Don’t cry for me, Munsey Park

Don’t cry for me, Munsey Park

Village of Munsey Park Mayor Frank DeMento appears to be confused about the job to which he was elected in March.

How else to explain DeMento’s refusal to allow four residents — including two former village officials — to speak during a public hearing last Wednesday night on a proposed walkway between the Congregational Church of Manhasset’s parking lot and the Munsey Park Elementary School?

“You do not have the right to speak at this public hearing because it is not your public hearing,” DeMento told the four.

DeMento went on to say that he was tired of hearing from the same “peanut gallery” at every meeting.

Sorry, mayor, but in a democracy the public has a right to speak at a public hearing. That’s why they call the hearing “public.”

The fact that the four residents — Sargent Place resident Brian Dunning, former Trustee Jim McGivney, former Deputy Mayor Deborah Miller and Allston Place resident Nathy Yakaitis — regularly attend meetings and comment on issues before the board is to their credit and should not diminish their right to speak at future meetings.

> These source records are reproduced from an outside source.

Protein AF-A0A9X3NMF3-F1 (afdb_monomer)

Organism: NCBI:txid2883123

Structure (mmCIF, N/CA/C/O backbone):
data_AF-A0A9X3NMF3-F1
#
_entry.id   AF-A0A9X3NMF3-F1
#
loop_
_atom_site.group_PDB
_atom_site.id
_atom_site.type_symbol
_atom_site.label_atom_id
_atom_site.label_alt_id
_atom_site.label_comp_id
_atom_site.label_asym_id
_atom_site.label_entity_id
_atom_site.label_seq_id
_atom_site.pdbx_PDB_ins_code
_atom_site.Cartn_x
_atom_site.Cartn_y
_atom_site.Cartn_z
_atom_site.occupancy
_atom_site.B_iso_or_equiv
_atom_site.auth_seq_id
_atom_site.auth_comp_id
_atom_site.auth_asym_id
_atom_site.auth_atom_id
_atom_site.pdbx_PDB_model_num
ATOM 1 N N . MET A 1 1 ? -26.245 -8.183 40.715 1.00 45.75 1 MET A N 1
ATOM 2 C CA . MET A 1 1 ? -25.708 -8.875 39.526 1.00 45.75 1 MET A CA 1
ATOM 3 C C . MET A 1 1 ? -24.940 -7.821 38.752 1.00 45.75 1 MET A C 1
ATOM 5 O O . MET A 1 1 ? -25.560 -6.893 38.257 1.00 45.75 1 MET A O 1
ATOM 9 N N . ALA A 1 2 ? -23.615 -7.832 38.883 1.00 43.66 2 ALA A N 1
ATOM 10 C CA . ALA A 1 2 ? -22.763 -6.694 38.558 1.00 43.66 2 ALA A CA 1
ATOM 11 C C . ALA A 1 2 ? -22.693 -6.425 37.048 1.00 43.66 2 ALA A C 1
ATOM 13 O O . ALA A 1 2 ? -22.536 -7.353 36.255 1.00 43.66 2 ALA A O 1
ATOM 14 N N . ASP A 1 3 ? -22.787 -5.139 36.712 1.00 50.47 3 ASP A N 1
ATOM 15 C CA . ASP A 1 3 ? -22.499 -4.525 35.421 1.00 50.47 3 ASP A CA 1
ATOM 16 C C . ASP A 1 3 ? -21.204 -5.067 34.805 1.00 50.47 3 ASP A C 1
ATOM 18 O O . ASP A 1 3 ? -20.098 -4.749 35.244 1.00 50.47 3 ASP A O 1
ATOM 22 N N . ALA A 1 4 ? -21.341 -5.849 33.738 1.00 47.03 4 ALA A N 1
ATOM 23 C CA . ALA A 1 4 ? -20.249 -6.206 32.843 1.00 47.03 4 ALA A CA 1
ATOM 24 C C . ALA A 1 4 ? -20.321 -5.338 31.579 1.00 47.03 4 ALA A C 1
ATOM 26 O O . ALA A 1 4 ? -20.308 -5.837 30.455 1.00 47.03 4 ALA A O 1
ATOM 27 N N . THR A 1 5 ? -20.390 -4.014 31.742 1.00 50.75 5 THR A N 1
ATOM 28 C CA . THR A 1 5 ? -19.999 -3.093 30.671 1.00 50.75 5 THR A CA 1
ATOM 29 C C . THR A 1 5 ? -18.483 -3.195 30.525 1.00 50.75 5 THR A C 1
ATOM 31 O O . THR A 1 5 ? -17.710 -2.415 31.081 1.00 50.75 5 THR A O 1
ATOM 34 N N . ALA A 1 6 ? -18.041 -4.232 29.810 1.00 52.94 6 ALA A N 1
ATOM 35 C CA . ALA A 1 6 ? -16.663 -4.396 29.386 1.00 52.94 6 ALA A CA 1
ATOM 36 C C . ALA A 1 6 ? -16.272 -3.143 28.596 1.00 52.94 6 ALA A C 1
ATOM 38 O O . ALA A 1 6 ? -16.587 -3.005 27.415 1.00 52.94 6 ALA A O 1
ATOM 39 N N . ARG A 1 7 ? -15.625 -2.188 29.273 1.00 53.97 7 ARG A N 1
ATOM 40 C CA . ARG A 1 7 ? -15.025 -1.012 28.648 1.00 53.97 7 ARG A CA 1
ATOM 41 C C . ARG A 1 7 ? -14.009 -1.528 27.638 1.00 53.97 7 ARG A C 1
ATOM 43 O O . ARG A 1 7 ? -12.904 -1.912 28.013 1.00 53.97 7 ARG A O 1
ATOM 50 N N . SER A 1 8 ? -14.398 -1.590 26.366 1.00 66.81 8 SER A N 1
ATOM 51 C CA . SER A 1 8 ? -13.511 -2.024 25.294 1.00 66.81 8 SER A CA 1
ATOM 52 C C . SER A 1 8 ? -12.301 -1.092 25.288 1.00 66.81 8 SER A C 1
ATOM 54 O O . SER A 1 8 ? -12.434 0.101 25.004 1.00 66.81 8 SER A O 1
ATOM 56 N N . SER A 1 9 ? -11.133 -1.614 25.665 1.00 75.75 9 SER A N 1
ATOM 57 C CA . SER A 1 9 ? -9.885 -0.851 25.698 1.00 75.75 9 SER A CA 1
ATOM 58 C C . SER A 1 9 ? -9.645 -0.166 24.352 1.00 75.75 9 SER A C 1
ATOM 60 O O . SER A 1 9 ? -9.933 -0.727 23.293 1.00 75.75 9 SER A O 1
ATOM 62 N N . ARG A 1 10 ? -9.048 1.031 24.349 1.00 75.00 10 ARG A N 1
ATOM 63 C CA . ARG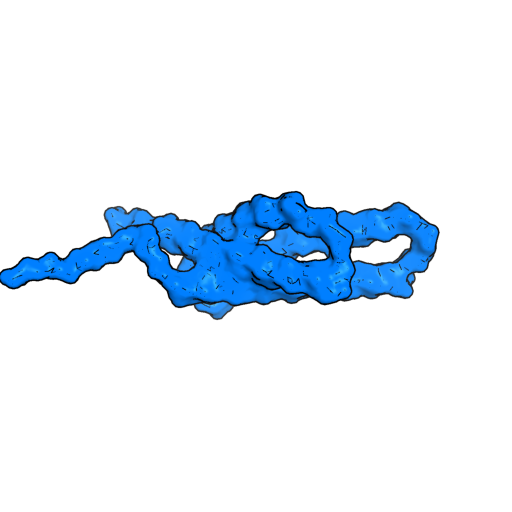 A 1 10 ? -8.653 1.703 23.099 1.00 75.00 10 ARG A CA 1
ATOM 64 C C . ARG A 1 10 ? -7.667 0.894 22.248 1.00 75.00 10 ARG A C 1
ATOM 66 O O . ARG A 1 10 ? -7.570 1.128 21.050 1.00 75.00 10 ARG A O 1
ATOM 73 N N . PHE A 1 11 ? -7.001 -0.071 22.875 1.00 80.50 11 PHE A N 1
ATOM 74 C CA . PHE A 1 11 ? -6.071 -1.012 22.260 1.00 80.50 11 PHE A CA 1
ATOM 75 C C . PHE A 1 11 ? -6.726 -2.339 21.854 1.00 80.50 11 PHE A C 1
ATOM 77 O O . PHE A 1 11 ? -6.045 -3.214 21.336 1.00 80.50 11 PHE A O 1
ATOM 84 N N . ALA A 1 12 ? -8.032 -2.517 22.088 1.00 84.25 12 ALA A N 1
ATOM 85 C CA . ALA A 1 12 ? -8.737 -3.707 21.632 1.00 84.25 12 ALA A CA 1
ATOM 86 C C . ALA A 1 12 ? -8.724 -3.740 20.091 1.00 84.25 12 ALA A C 1
ATOM 88 O O . ALA A 1 12 ? -9.237 -2.787 19.482 1.00 84.25 12 ALA A O 1
ATOM 89 N N . PRO A 1 13 ? -8.142 -4.788 19.475 1.00 85.56 13 PRO A N 1
ATOM 90 C CA . PRO A 1 13 ? -7.980 -4.867 18.032 1.00 85.56 13 PRO A CA 1
ATOM 91 C C . PRO A 1 13 ? -9.336 -5.022 17.344 1.00 85.56 13 PRO A C 1
ATOM 93 O O . PRO A 1 13 ? -10.130 -5.896 17.688 1.00 85.56 13 PRO A O 1
ATOM 96 N N . ASP A 1 14 ? -9.585 -4.182 16.343 1.00 89.56 14 ASP A N 1
ATOM 97 C CA . ASP A 1 14 ? -10.649 -4.408 15.367 1.00 89.56 14 ASP A CA 1
ATOM 98 C C . ASP A 1 14 ? -10.080 -5.252 14.224 1.00 89.56 14 ASP A C 1
ATOM 100 O O . ASP A 1 14 ? -9.517 -4.732 13.260 1.00 89.56 14 ASP A O 1
ATOM 104 N N . TRP A 1 15 ? -10.207 -6.573 14.351 1.00 92.12 15 TRP A N 1
ATOM 105 C CA . TRP A 1 15 ? -9.688 -7.521 13.365 1.00 92.12 15 TRP A CA 1
ATOM 106 C C . TRP A 1 15 ? -10.270 -7.311 11.965 1.00 92.12 15 TRP A C 1
ATOM 108 O O . TRP A 1 15 ? -9.574 -7.547 10.980 1.00 92.12 15 TRP A O 1
ATOM 118 N N . SER A 1 16 ? -11.507 -6.817 11.862 1.00 91.62 16 SER A N 1
ATOM 119 C CA . SER A 1 16 ? -12.136 -6.537 10.570 1.00 91.62 16 SER A CA 1
ATOM 120 C C . SER A 1 16 ? -11.484 -5.335 9.879 1.00 91.62 16 SER A C 1
ATOM 122 O O . SER A 1 16 ? -11.150 -5.400 8.693 1.00 91.62 16 SER A O 1
ATOM 124 N N . GLY A 1 17 ? -11.213 -4.268 10.637 1.00 91.00 17 GLY A N 1
ATOM 125 C CA . GLY A 1 17 ? -10.465 -3.106 10.169 1.00 91.00 17 GLY A CA 1
ATOM 126 C C . GLY A 1 17 ? -9.023 -3.461 9.804 1.00 91.00 17 GLY A C 1
ATOM 127 O O . GLY A 1 17 ? -8.548 -3.076 8.738 1.00 91.00 17 GLY A O 1
ATOM 128 N N . ILE A 1 18 ? -8.347 -4.255 10.638 1.00 94.00 18 ILE A N 1
ATOM 129 C CA . ILE A 1 18 ? -6.970 -4.712 10.397 1.00 94.00 18 ILE A CA 1
ATOM 130 C C . ILE A 1 18 ? -6.887 -5.549 9.114 1.00 94.00 18 ILE A C 1
ATOM 132 O O . ILE A 1 18 ? -6.008 -5.304 8.289 1.00 94.00 18 ILE A O 1
ATOM 136 N N . ALA A 1 19 ? -7.818 -6.485 8.900 1.00 94.75 19 ALA A N 1
ATOM 137 C CA . ALA A 1 19 ? -7.862 -7.302 7.687 1.00 94.75 19 ALA A CA 1
ATOM 138 C C . ALA A 1 19 ? -8.085 -6.453 6.424 1.00 94.75 19 ALA A C 1
ATOM 140 O O . ALA A 1 19 ? -7.427 -6.668 5.405 1.00 94.75 19 ALA A O 1
ATOM 141 N N . ARG A 1 20 ? -8.956 -5.435 6.496 1.00 93.31 20 ARG A N 1
ATOM 142 C CA . ARG A 1 20 ? -9.123 -4.453 5.408 1.00 93.31 20 ARG A CA 1
ATOM 143 C C . ARG A 1 20 ? -7.842 -3.665 5.163 1.00 93.31 20 ARG A C 1
ATOM 145 O O . ARG A 1 20 ? -7.461 -3.485 4.012 1.00 93.31 20 ARG A O 1
ATOM 152 N N . GLY A 1 21 ? -7.166 -3.236 6.228 1.00 93.31 21 GLY A N 1
ATOM 153 C CA . GLY A 1 21 ? -5.863 -2.580 6.151 1.00 93.31 21 GLY A CA 1
ATOM 154 C C . GLY A 1 21 ? -4.837 -3.436 5.416 1.00 93.31 21 GLY A C 1
ATOM 155 O O . GLY A 1 21 ? -4.195 -2.948 4.490 1.00 93.31 21 GLY A O 1
ATOM 156 N N . ALA A 1 22 ? -4.742 -4.720 5.764 1.00 96.38 22 ALA A N 1
ATOM 157 C CA . ALA A 1 22 ? -3.872 -5.672 5.082 1.00 96.38 22 ALA A CA 1
ATOM 158 C C . ALA A 1 22 ? -4.208 -5.827 3.596 1.00 96.38 22 ALA A C 1
ATOM 160 O O . ALA A 1 22 ? -3.323 -5.716 2.749 1.00 96.38 22 ALA A O 1
ATOM 161 N N . ALA A 1 23 ? -5.481 -6.028 3.259 1.00 95.81 23 ALA A N 1
ATOM 162 C CA . ALA A 1 23 ? -5.898 -6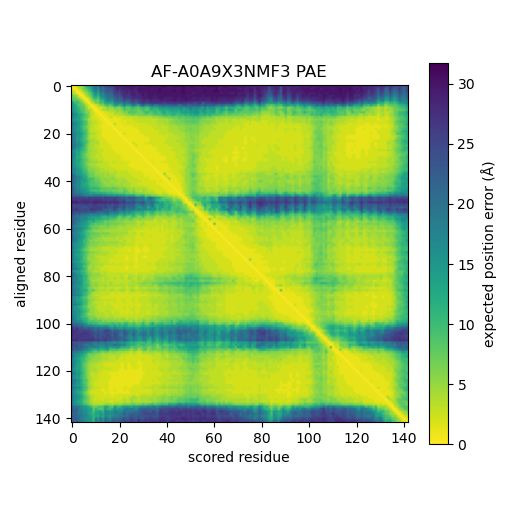.158 1.868 1.00 95.81 23 ALA A CA 1
ATOM 163 C C . ALA A 1 23 ? -5.563 -4.897 1.051 1.00 95.81 23 ALA A C 1
ATOM 165 O O . ALA A 1 23 ? -5.006 -5.002 -0.040 1.00 95.81 23 ALA A O 1
ATOM 166 N N . VAL A 1 24 ? -5.827 -3.706 1.601 1.00 95.25 24 VAL A N 1
ATOM 167 C CA . VAL A 1 24 ? -5.514 -2.432 0.939 1.00 95.25 24 VAL A CA 1
ATOM 168 C C . VAL A 1 24 ? -4.010 -2.233 0.774 1.00 95.25 24 VAL A C 1
ATOM 170 O O . VAL A 1 24 ? -3.562 -1.884 -0.316 1.00 95.25 24 VAL A O 1
ATOM 173 N N . GLY A 1 25 ? -3.223 -2.462 1.826 1.00 93.44 25 GLY A N 1
ATOM 174 C CA . GLY A 1 25 ? -1.774 -2.287 1.769 1.00 93.44 25 GLY A CA 1
ATOM 175 C C . GLY A 1 25 ? -1.118 -3.245 0.773 1.00 93.44 25 GLY A C 1
ATOM 176 O O . GLY A 1 25 ? -0.285 -2.829 -0.036 1.00 93.44 25 GLY A O 1
ATOM 177 N N . GLY A 1 26 ? -1.547 -4.510 0.768 1.00 93.62 26 GLY A N 1
ATOM 178 C CA . GLY A 1 26 ? -1.086 -5.513 -0.189 1.00 93.62 26 GLY A CA 1
ATOM 179 C C . GLY A 1 26 ? -1.452 -5.144 -1.628 1.00 93.62 26 GLY A C 1
ATOM 180 O O . GLY A 1 26 ? -0.577 -5.087 -2.493 1.00 93.62 26 GLY A O 1
ATOM 181 N N . ALA A 1 27 ? -2.724 -4.814 -1.873 1.00 94.31 27 ALA A N 1
ATOM 182 C CA . ALA A 1 27 ? -3.210 -4.432 -3.197 1.00 94.31 27 ALA A CA 1
ATOM 183 C C . ALA A 1 27 ? -2.512 -3.176 -3.739 1.00 94.31 27 ALA A C 1
ATOM 185 O O . ALA A 1 27 ? -2.068 -3.179 -4.884 1.00 94.31 27 ALA A O 1
ATOM 186 N N . ALA A 1 28 ? -2.360 -2.129 -2.920 1.00 93.38 28 ALA A N 1
ATOM 187 C CA . ALA A 1 28 ? -1.676 -0.900 -3.316 1.00 93.38 28 ALA A CA 1
ATOM 188 C C . ALA A 1 28 ? -0.220 -1.170 -3.715 1.00 93.38 28 ALA A C 1
ATOM 190 O O . ALA A 1 28 ? 0.231 -0.714 -4.765 1.00 93.38 28 ALA A O 1
ATOM 191 N N . THR A 1 29 ? 0.502 -1.949 -2.906 1.00 91.94 29 THR A N 1
ATOM 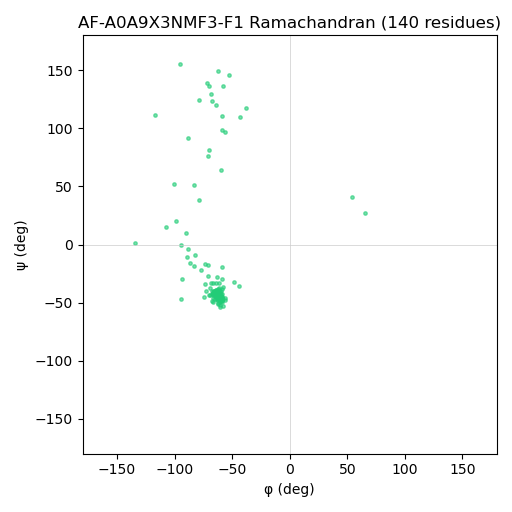192 C CA . THR A 1 29 ? 1.925 -2.229 -3.140 1.00 91.94 29 THR A CA 1
ATOM 193 C C . THR A 1 29 ? 2.132 -3.060 -4.402 1.00 91.94 29 THR A C 1
ATOM 195 O O . THR A 1 29 ? 3.022 -2.753 -5.196 1.00 91.94 29 THR A O 1
ATOM 198 N N . VAL A 1 30 ? 1.299 -4.081 -4.620 1.00 91.62 30 VAL A N 1
ATOM 199 C CA . VAL A 1 30 ? 1.366 -4.915 -5.827 1.00 91.62 30 VAL A CA 1
ATOM 200 C C . VAL A 1 30 ? 0.972 -4.118 -7.064 1.00 91.62 30 VAL A C 1
ATOM 202 O O . VAL A 1 30 ? 1.716 -4.125 -8.038 1.00 91.62 30 VAL A O 1
ATOM 205 N N . ALA A 1 31 ? -0.150 -3.394 -7.031 1.00 93.38 31 ALA A N 1
ATOM 206 C CA . ALA A 1 31 ? -0.624 -2.635 -8.186 1.00 93.38 31 ALA A CA 1
ATOM 207 C C . ALA A 1 31 ? 0.394 -1.573 -8.624 1.00 93.38 31 ALA A C 1
ATOM 209 O O . ALA A 1 31 ? 0.752 -1.505 -9.798 1.00 93.38 31 ALA A O 1
ATOM 210 N N . VAL A 1 32 ? 0.916 -0.787 -7.676 1.00 92.88 32 VAL A N 1
ATOM 211 C CA . VAL A 1 32 ? 1.934 0.232 -7.965 1.00 92.88 32 VAL A CA 1
ATOM 212 C C . VAL A 1 32 ? 3.257 -0.410 -8.377 1.00 92.88 32 VAL A C 1
ATOM 214 O O . VAL A 1 32 ? 3.902 0.071 -9.304 1.00 92.88 32 VAL A O 1
ATOM 217 N N . GLY A 1 33 ? 3.660 -1.507 -7.730 1.00 89.56 33 GLY A N 1
ATOM 218 C CA . GLY A 1 33 ? 4.874 -2.242 -8.084 1.00 89.56 33 GLY A CA 1
ATOM 219 C C . GLY A 1 33 ? 4.841 -2.780 -9.515 1.00 89.56 33 GLY A C 1
ATOM 220 O O . GLY A 1 33 ? 5.794 -2.575 -10.262 1.00 89.56 33 GLY A O 1
ATOM 221 N N . LEU A 1 34 ? 3.731 -3.403 -9.919 1.00 91.31 34 LEU A N 1
ATOM 222 C CA . LEU A 1 34 ? 3.536 -3.913 -11.276 1.00 91.31 34 LEU A CA 1
ATOM 223 C C . LEU A 1 34 ? 3.449 -2.785 -12.306 1.00 91.31 34 LEU A C 1
ATOM 225 O O . LEU A 1 34 ? 4.070 -2.886 -13.359 1.00 91.31 34 LEU A O 1
ATOM 229 N N . ALA A 1 35 ? 2.735 -1.698 -12.001 1.00 92.12 35 ALA A N 1
ATOM 230 C CA . ALA A 1 35 ? 2.653 -0.542 -12.892 1.00 92.12 35 ALA A CA 1
ATOM 231 C C . ALA A 1 35 ? 4.025 0.118 -13.102 1.00 92.12 35 ALA A C 1
ATOM 233 O O . ALA A 1 35 ? 4.378 0.462 -14.227 1.00 92.12 35 ALA A O 1
ATOM 234 N N . ALA A 1 36 ? 4.821 0.257 -12.038 1.00 89.31 36 ALA A N 1
ATOM 235 C CA . ALA A 1 36 ? 6.156 0.836 -12.123 1.00 89.31 36 ALA A CA 1
ATOM 236 C C . ALA A 1 36 ? 7.130 -0.080 -12.882 1.00 89.31 36 ALA A C 1
ATOM 238 O O . ALA A 1 36 ? 7.858 0.406 -13.743 1.00 89.31 36 ALA A O 1
ATOM 239 N N . LEU A 1 37 ? 7.107 -1.397 -12.626 1.00 86.94 37 LEU A N 1
ATOM 240 C CA . LEU A 1 37 ? 7.898 -2.364 -13.399 1.00 86.94 37 LEU A CA 1
ATOM 241 C C . LEU A 1 37 ? 7.514 -2.359 -14.881 1.00 86.94 37 LEU A C 1
ATOM 243 O O . LEU A 1 37 ? 8.390 -2.253 -15.731 1.00 86.94 37 LEU A O 1
ATOM 247 N N . GLY A 1 38 ? 6.216 -2.429 -15.188 1.00 87.25 38 GLY A N 1
ATOM 248 C CA . GLY A 1 38 ? 5.725 -2.394 -16.565 1.00 87.25 38 GLY A CA 1
ATOM 249 C C . GLY A 1 38 ? 6.093 -1.091 -17.276 1.00 87.25 38 GLY A C 1
ATOM 250 O O . GLY A 1 38 ? 6.502 -1.118 -18.433 1.00 87.25 38 GLY A O 1
ATOM 251 N N . GLY A 1 39 ? 6.025 0.042 -16.569 1.00 86.62 39 GLY A N 1
ATOM 252 C CA . GLY A 1 39 ? 6.502 1.331 -17.069 1.00 86.62 39 GLY A CA 1
ATOM 253 C C . GLY A 1 39 ? 8.005 1.333 -17.350 1.00 86.62 39 GLY A C 1
ATOM 254 O O . GLY A 1 39 ? 8.423 1.815 -18.397 1.00 86.62 39 GLY A O 1
ATOM 255 N N . GLY A 1 40 ? 8.811 0.743 -16.465 1.00 85.06 40 GLY A N 1
ATOM 256 C CA . GLY A 1 40 ? 10.248 0.576 -16.683 1.00 85.06 40 GLY A CA 1
ATOM 257 C C . GLY A 1 40 ? 10.572 -0.273 -17.906 1.00 85.06 40 GLY A C 1
ATOM 258 O O . GLY A 1 40 ? 11.391 0.138 -18.718 1.00 85.06 40 GLY A O 1
ATOM 259 N N . TRP A 1 41 ? 9.886 -1.406 -18.083 1.00 85.19 41 TRP A N 1
ATOM 260 C CA . TRP A 1 41 ? 10.035 -2.245 -19.277 1.00 85.19 41 TRP A CA 1
ATOM 261 C C . TRP A 1 41 ? 9.621 -1.520 -20.557 1.00 85.19 41 TRP A C 1
ATOM 263 O O . TRP A 1 41 ? 10.275 -1.673 -21.581 1.00 85.19 41 TRP A O 1
ATOM 273 N N . ALA A 1 42 ? 8.566 -0.704 -20.513 1.00 86.25 42 ALA A N 1
ATOM 274 C CA . ALA A 1 42 ? 8.162 0.099 -21.663 1.00 86.25 42 ALA A CA 1
ATOM 275 C C . ALA A 1 42 ? 9.204 1.176 -22.007 1.00 86.25 42 ALA A C 1
ATOM 277 O O . ALA A 1 42 ? 9.493 1.391 -23.180 1.00 86.25 42 ALA A O 1
ATOM 278 N N . VAL A 1 43 ? 9.785 1.837 -21.000 1.00 83.75 43 VAL A N 1
ATOM 279 C CA . VAL A 1 43 ? 10.867 2.815 -21.198 1.00 83.75 43 VAL A CA 1
ATOM 280 C C . VAL A 1 43 ? 12.104 2.141 -21.786 1.00 83.75 43 VAL A C 1
ATOM 282 O O . VAL A 1 43 ? 12.660 2.650 -22.753 1.00 83.75 43 VAL A O 1
ATOM 285 N N . ASP A 1 44 ? 12.497 0.986 -21.254 1.00 82.56 44 ASP A N 1
ATOM 286 C CA . ASP A 1 44 ? 13.624 0.204 -21.766 1.00 82.56 44 ASP A CA 1
ATOM 287 C C . ASP A 1 44 ? 13.388 -0.251 -23.216 1.00 82.56 44 ASP A C 1
ATOM 289 O O . ASP A 1 44 ? 14.226 -0.039 -24.084 1.00 82.56 44 ASP A O 1
ATOM 293 N N . ALA A 1 45 ? 12.189 -0.739 -23.541 1.00 82.62 45 ALA A N 1
ATOM 294 C CA . ALA A 1 45 ? 11.846 -1.136 -24.908 1.00 82.62 45 ALA A CA 1
ATOM 295 C C . ALA A 1 45 ? 11.861 0.028 -25.921 1.00 82.62 45 ALA A C 1
ATOM 297 O O . ALA A 1 45 ? 12.072 -0.198 -27.112 1.00 82.62 45 ALA A O 1
ATOM 298 N N . LEU A 1 46 ? 11.606 1.264 -25.476 1.00 83.12 46 LEU A N 1
ATOM 299 C CA . LEU A 1 46 ? 11.540 2.451 -26.338 1.00 83.12 46 LEU A CA 1
ATOM 300 C C . LEU A 1 46 ? 12.869 3.214 -26.431 1.00 83.12 46 LEU A C 1
ATOM 302 O O . LEU A 1 46 ? 13.120 3.874 -27.440 1.00 83.12 46 LEU A O 1
ATOM 306 N N . PHE A 1 47 ? 13.693 3.160 -25.383 1.00 78.62 47 PHE A N 1
ATOM 307 C CA . PHE A 1 47 ? 14.868 4.025 -25.216 1.00 78.62 47 PHE A CA 1
ATOM 308 C C . PHE A 1 47 ? 16.137 3.278 -24.776 1.00 78.62 47 PHE A C 1
ATOM 310 O O . PHE A 1 47 ? 17.176 3.915 -24.588 1.00 78.62 47 PHE A O 1
ATOM 317 N N . GLY A 1 48 ? 16.072 1.956 -24.610 1.00 62.00 48 GLY A N 1
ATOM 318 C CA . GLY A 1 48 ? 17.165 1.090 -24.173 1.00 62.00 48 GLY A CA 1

And here is another concept with which the mayor might have a problem: the residents can also disagree with the village board — or any other government institution.

There is no exemption to free speech in the Constitution for citizens whom elected officials are tired of hearing from.

Mike Armstrong, the Long Island regional director for Reclaim New York, a conservative good-government group, said DeMento’s behavior reflected a “disturbing attitude.”

“Any official should know that this is a line that you don’t cross,” Armstrong said.

Village officials should not allow certain people to speak but silence others when hearing public comment, added Kristin O’Neill, the assistant director of the state’s Committee on Open Government.

Almost as bad as DeMento’s attitude is that of his fellow board members who failed to object to DeMento’s refusal to allow the residents to speak.

Their silence is deafening and little different than agreeing with DeMento.

This is not the first time that DeMento has drawn criticism in recent weeks for a style of government that seems something out of “Evita.”

In May, two months after he was elected mayor, DeMento appointed his brother-in-law, who was then working for the village as a utility worker, as village administrator. DeMento said there was a “clear need for greater assistance with administrative work.” DeMento’s brother-in-law, Daniel Breen, would receive no additional money under the appointment and would continue to also work as a utility worker.

But others were puzzled.

The village clerk-treasurer, Barbara Miller, said she was not made aware of the appointment before a village board meeting and was “shocked” that the creation of the position was not mentioned on the meeting’s agenda.

She said the appointment was unnecessary and was concerned that Breen lacked the qualifications to oversee other employees.

Miller, who worked for the village for nine years and municipal government for 42 years, was replaced as village clerk on Wednesday, after she was not reappointed to a new term in April.

Former Mayor Harry Nicolaides, described the village as “the joke among the other municipalities” following Breen’s appointment, according to Newsday. “They’re running this village like a private club.”

Nicolaides, who was unseated by a slate that included DeMento in 2013, said he did not see why there was a need for a village administrator position when the village has hardly grown over the past 30 years.

But village trustees rushed to DeMento’s defense.

“Everybody comes out of the woodwork and says it’s nepotism. . . . There is no salary increase,” Trustee Larry Ceriello said. “We selected the most qualified person who happens to be the mayor’s brother-in-law. It’s absurd.”

The basis for Ceriello’s claim that Breen was the best qualified person is uncertain since the village did not advertise for the position. The search apparently did not extend beyond DeMento’s family.

Several residents — including members of the “peanut gallery” — objected to the hiring.

They said the creation of the administrator’s post was a structural change in the village government, but it was put through without public notice or discussion.

Breen saved the village from further embarrassment by declining to accept the promotion.

“The village Board of Trustees will continue its search for a well-qualified candidate, in an effort to increase efficiency within the village, decrease delays in certain village business, present an overall cost savings to the village and in general to contribute to a more user-friendly environment for the residents of the village,” the board said in a statement after Breen’s decision to decline the position.

Perhaps they should also seek someone who wants to head a village government that adheres to democratic norms.